A Python application enables a user to execute a series of independent tasks on multicore clusters.
“Portable Distributed Scripts” (PoDS) is a Python application that allows users to execute serial independent tasks concurrently across nodes on multicore clusters. The package consists of a set of scripts working together through a simple text-based interface. A user only needs to provide minimal information to perform the desired tasks.
Scientists run their applications on high-performance computers and generate a large number of data files. The data need to be processed in order to extract meaningful scientific results. In general, the manipulation of output files consists of executing a series of independent serial tasks on single processors on the same platform where the initial data were produced. This can take a significant amount of time and leads to an inefficient use of available resources. With the advent of multicore clusters, in-house tools are being designed for serial data processing.
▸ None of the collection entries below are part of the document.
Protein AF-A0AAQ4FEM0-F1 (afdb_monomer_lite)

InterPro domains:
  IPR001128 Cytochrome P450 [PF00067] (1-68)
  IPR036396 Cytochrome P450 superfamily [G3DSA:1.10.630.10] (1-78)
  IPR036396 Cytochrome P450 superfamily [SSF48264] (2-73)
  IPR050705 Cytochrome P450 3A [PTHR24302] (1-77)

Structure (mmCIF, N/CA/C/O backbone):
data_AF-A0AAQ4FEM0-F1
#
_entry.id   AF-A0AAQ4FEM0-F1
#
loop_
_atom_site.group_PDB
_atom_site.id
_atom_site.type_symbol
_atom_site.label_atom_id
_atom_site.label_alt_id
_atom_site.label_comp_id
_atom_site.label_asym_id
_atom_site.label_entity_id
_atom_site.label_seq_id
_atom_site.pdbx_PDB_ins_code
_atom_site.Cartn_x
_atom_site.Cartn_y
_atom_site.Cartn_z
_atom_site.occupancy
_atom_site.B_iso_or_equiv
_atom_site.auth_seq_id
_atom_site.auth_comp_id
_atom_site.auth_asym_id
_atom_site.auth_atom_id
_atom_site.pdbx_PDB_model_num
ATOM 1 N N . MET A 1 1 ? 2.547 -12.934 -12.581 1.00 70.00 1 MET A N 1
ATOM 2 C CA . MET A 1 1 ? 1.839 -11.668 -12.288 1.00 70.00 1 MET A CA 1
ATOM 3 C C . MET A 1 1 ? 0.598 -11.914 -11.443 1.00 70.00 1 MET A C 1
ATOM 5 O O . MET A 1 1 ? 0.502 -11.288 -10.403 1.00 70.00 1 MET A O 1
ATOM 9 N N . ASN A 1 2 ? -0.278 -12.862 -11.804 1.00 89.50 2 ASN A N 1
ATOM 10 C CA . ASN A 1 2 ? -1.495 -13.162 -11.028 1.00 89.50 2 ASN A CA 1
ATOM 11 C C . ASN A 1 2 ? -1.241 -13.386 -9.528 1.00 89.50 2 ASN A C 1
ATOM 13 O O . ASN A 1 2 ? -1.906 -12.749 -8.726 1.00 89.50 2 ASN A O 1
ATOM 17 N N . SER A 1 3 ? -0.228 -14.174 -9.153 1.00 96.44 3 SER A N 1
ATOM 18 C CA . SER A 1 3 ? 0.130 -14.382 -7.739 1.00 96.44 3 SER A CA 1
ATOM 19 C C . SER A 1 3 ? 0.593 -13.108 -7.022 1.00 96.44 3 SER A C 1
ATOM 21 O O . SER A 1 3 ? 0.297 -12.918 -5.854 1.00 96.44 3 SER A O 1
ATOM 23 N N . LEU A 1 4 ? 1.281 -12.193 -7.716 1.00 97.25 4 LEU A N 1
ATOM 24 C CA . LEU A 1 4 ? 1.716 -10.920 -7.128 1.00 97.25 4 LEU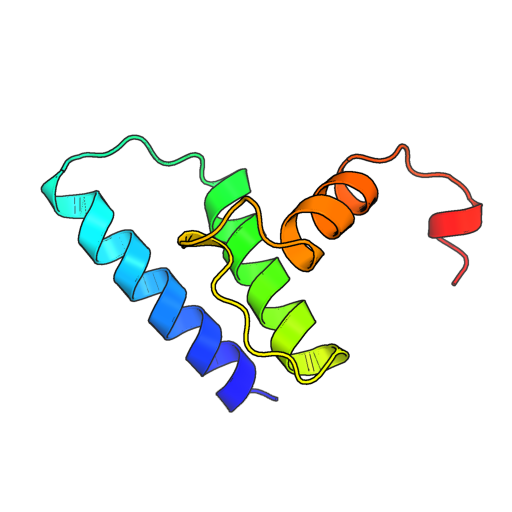 A CA 1
ATOM 25 C C . LEU A 1 4 ? 0.531 -9.985 -6.866 1.00 97.25 4 LEU A C 1
ATOM 27 O O . LEU A 1 4 ? 0.521 -9.276 -5.864 1.00 97.25 4 LEU A O 1
ATOM 31 N N . ILE A 1 5 ? -0.449 -9.987 -7.772 1.00 98.25 5 ILE A N 1
ATOM 32 C CA . ILE A 1 5 ? -1.691 -9.221 -7.627 1.00 98.25 5 ILE A CA 1
ATOM 33 C C . ILE A 1 5 ? -2.538 -9.820 -6.498 1.00 98.25 5 ILE A C 1
ATOM 35 O O . ILE A 1 5 ? -3.024 -9.085 -5.641 1.00 98.25 5 ILE A O 1
ATOM 39 N N . GLU A 1 6 ? -2.666 -11.148 -6.465 1.00 98.06 6 GLU A N 1
ATOM 40 C CA . GLU A 1 6 ? -3.369 -11.884 -5.413 1.00 98.06 6 GLU A CA 1
ATOM 41 C C . GLU A 1 6 ? -2.765 -11.606 -4.031 1.00 98.06 6 GLU A C 1
ATOM 43 O O . GLU A 1 6 ? -3.500 -11.259 -3.109 1.00 98.06 6 GLU A O 1
ATOM 48 N N . ASP A 1 7 ? -1.435 -11.622 -3.902 1.00 97.56 7 ASP A N 1
ATOM 49 C CA . ASP A 1 7 ? -0.744 -11.257 -2.661 1.00 97.56 7 ASP A CA 1
ATOM 50 C C . ASP A 1 7 ? -1.123 -9.839 -2.182 1.00 97.56 7 ASP A C 1
ATOM 52 O O . ASP A 1 7 ? -1.300 -9.608 -0.984 1.00 97.56 7 ASP A O 1
ATOM 56 N N . CYS A 1 8 ? -1.245 -8.861 -3.091 1.00 98.25 8 CYS A N 1
ATOM 57 C CA . CYS A 1 8 ? -1.693 -7.505 -2.739 1.00 98.25 8 CYS A CA 1
ATOM 58 C C . CYS A 1 8 ? -3.167 -7.479 -2.302 1.00 98.25 8 CYS A C 1
ATOM 60 O O . CYS A 1 8 ? -3.526 -6.749 -1.373 1.00 98.25 8 CYS A O 1
ATOM 62 N N . ALA A 1 9 ? -4.018 -8.277 -2.952 1.00 98.31 9 ALA A N 1
ATOM 63 C CA . ALA A 1 9 ? -5.438 -8.367 -2.632 1.00 98.31 9 ALA A CA 1
ATOM 64 C C . ALA A 1 9 ? -5.661 -8.993 -1.248 1.00 98.31 9 ALA A C 1
ATOM 66 O O . ALA A 1 9 ? -6.473 -8.484 -0.477 1.00 98.31 9 ALA A O 1
ATOM 67 N N . VAL A 1 10 ? -4.895 -10.033 -0.897 1.00 98.25 10 VAL A N 1
ATOM 68 C CA . VAL A 1 10 ? -4.923 -10.651 0.438 1.00 98.25 10 VAL A CA 1
ATOM 69 C C . VAL A 1 10 ? -4.559 -9.627 1.515 1.00 98.25 10 VAL A C 1
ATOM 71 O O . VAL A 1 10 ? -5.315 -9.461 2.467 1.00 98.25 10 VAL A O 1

PoDS does not require any knowledge of the individual tasks and does not make any assumptions about the underlying application. As a matter of fact, the tasks to be executed can be from different applications. It can be seen as a task parallelism tool where concurrent independent jobs are executed in parallel.
PoDS consists of a front-end Python script through which a user provides a list of tasks to be performed. In a practical sense, PoDS determines the list of nodes reserved by the user and connects (through a password-less ssh command) to individual nodes to distribute the workload (independent tasks). As long as tasks are available, each node receives as many of them as it has processors (if the user chooses to employ all the processors within the node). PoDS internally monitors the progress of each task and moves to the next available one as soon as one is completed. At any given time, all the nodes (in fact all the processors) remain busy until there is no more work to do.
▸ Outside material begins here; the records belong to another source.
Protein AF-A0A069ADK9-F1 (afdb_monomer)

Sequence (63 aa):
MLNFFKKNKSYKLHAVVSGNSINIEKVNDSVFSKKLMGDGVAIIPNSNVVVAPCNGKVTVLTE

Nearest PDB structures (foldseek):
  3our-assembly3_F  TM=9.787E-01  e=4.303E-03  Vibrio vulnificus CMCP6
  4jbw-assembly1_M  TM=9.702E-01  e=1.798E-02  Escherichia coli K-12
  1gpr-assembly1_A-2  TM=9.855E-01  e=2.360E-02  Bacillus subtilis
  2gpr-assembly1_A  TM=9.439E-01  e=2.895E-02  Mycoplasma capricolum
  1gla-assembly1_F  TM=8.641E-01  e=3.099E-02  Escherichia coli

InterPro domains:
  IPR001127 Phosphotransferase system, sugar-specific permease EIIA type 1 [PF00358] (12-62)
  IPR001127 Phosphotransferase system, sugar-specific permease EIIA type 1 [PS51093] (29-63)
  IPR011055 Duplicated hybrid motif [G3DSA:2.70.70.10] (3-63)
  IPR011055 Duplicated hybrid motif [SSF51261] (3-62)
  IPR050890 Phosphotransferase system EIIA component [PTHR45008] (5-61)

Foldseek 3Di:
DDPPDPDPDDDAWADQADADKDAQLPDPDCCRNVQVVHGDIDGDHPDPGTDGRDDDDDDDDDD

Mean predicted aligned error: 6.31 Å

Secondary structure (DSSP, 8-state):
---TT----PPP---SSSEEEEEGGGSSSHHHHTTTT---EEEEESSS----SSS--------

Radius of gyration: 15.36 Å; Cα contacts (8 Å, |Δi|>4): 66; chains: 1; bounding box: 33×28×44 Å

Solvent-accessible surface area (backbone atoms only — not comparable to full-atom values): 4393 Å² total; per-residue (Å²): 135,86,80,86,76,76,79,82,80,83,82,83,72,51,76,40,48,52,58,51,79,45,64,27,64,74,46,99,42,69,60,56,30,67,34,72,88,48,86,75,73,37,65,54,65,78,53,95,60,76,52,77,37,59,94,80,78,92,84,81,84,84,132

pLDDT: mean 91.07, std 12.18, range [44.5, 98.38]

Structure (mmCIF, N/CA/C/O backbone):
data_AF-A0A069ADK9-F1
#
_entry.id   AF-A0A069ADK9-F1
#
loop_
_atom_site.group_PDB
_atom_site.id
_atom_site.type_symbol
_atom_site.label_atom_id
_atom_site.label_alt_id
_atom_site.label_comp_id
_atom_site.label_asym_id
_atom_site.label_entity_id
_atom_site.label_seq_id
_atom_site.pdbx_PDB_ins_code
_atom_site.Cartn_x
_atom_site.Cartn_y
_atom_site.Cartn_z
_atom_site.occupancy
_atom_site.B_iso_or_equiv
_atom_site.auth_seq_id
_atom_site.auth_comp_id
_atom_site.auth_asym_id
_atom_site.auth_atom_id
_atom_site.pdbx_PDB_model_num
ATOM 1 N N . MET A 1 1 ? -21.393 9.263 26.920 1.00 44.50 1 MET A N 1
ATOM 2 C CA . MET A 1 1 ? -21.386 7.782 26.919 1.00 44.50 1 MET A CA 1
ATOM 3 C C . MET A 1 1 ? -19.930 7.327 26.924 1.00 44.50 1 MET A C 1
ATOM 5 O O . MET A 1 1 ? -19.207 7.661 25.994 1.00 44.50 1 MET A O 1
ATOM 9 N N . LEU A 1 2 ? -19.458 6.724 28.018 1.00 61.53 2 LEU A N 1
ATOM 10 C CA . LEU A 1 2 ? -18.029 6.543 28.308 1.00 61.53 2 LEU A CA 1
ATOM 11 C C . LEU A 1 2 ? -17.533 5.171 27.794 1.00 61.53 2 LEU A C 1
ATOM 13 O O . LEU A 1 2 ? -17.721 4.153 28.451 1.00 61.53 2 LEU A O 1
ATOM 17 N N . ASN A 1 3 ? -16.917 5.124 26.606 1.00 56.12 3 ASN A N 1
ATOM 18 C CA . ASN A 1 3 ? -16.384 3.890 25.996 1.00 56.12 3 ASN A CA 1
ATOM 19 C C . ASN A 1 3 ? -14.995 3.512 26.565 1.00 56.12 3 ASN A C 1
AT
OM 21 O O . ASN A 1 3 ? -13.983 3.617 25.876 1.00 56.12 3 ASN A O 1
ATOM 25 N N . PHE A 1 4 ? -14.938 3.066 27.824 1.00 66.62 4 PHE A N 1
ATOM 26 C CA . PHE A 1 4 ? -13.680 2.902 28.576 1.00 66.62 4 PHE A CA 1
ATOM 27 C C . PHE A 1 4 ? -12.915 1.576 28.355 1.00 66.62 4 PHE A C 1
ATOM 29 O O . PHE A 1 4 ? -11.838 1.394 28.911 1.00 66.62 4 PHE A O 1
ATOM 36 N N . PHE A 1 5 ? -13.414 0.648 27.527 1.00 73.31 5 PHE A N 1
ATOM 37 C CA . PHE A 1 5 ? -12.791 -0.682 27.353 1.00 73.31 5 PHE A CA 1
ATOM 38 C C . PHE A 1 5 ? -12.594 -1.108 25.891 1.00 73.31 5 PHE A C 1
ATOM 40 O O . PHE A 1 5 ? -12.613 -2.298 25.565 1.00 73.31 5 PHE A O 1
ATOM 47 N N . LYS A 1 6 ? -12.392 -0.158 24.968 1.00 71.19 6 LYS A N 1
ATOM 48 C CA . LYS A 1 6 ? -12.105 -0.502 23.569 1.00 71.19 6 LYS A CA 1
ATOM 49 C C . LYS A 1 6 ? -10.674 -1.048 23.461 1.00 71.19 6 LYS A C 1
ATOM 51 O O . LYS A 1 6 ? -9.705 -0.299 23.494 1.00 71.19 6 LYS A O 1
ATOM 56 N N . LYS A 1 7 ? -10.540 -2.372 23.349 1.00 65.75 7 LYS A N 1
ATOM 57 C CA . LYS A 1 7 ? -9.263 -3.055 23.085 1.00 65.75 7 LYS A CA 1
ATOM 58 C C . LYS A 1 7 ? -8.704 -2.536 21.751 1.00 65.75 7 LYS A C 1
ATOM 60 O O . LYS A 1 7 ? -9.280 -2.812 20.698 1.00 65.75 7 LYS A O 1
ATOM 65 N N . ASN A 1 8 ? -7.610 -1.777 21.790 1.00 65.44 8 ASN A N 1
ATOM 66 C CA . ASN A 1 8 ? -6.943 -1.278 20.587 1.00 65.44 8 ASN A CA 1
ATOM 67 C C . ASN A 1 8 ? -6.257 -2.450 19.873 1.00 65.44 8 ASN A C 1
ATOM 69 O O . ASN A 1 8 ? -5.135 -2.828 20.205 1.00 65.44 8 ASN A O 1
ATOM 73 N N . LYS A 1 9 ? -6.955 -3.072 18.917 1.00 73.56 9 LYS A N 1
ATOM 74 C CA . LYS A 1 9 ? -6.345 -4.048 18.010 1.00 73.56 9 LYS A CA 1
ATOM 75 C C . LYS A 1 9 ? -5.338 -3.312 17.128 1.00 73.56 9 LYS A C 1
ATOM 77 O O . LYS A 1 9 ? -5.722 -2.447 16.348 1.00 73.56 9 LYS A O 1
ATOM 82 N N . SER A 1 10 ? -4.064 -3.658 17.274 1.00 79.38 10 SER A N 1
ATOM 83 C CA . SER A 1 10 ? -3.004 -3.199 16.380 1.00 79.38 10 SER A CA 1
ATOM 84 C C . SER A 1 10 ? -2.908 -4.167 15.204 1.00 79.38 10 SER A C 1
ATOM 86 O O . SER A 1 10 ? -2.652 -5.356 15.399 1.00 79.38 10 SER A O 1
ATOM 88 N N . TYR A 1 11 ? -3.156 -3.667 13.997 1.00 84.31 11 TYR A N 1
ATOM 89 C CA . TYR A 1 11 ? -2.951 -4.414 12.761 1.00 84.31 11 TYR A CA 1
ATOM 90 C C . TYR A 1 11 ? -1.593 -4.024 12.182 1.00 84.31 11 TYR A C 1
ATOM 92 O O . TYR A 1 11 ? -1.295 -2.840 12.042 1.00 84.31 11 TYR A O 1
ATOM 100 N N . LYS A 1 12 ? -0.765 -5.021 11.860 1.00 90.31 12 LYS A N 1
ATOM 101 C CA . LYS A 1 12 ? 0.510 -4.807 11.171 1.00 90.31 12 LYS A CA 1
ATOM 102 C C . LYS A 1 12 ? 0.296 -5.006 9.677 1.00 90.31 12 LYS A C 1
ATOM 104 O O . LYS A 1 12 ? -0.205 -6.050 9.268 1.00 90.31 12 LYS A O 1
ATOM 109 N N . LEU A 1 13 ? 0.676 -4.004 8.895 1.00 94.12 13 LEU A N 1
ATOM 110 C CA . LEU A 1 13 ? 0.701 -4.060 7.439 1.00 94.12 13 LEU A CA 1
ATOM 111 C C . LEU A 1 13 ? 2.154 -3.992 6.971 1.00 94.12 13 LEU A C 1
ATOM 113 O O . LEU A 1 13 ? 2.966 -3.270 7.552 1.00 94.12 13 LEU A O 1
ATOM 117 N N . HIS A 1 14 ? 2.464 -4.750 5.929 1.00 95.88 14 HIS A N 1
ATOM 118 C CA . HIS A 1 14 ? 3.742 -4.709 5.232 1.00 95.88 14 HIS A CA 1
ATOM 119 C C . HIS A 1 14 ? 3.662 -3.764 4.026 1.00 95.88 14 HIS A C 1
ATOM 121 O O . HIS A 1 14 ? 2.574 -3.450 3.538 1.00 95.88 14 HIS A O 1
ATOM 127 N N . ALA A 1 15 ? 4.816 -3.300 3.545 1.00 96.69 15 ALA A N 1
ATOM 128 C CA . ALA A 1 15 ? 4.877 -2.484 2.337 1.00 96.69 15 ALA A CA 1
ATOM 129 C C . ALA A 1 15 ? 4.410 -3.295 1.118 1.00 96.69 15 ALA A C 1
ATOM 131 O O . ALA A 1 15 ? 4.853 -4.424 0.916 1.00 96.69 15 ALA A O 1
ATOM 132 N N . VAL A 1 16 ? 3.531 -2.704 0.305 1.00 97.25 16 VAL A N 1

Prior to the development of PoDS, there was no tool available to help users who were running serial independent tasks. Users had to request one compute node (or a set of compute nodes) and under-utilize it. PoDS produces timing statistics that can be useful to determine how the individual tasks were distributed to the available processors, and how they can be properly balanced in future runs.
PoDS is well documented, is actively maintained, and can easily be modified to meet NASA users’ needs as they emerge.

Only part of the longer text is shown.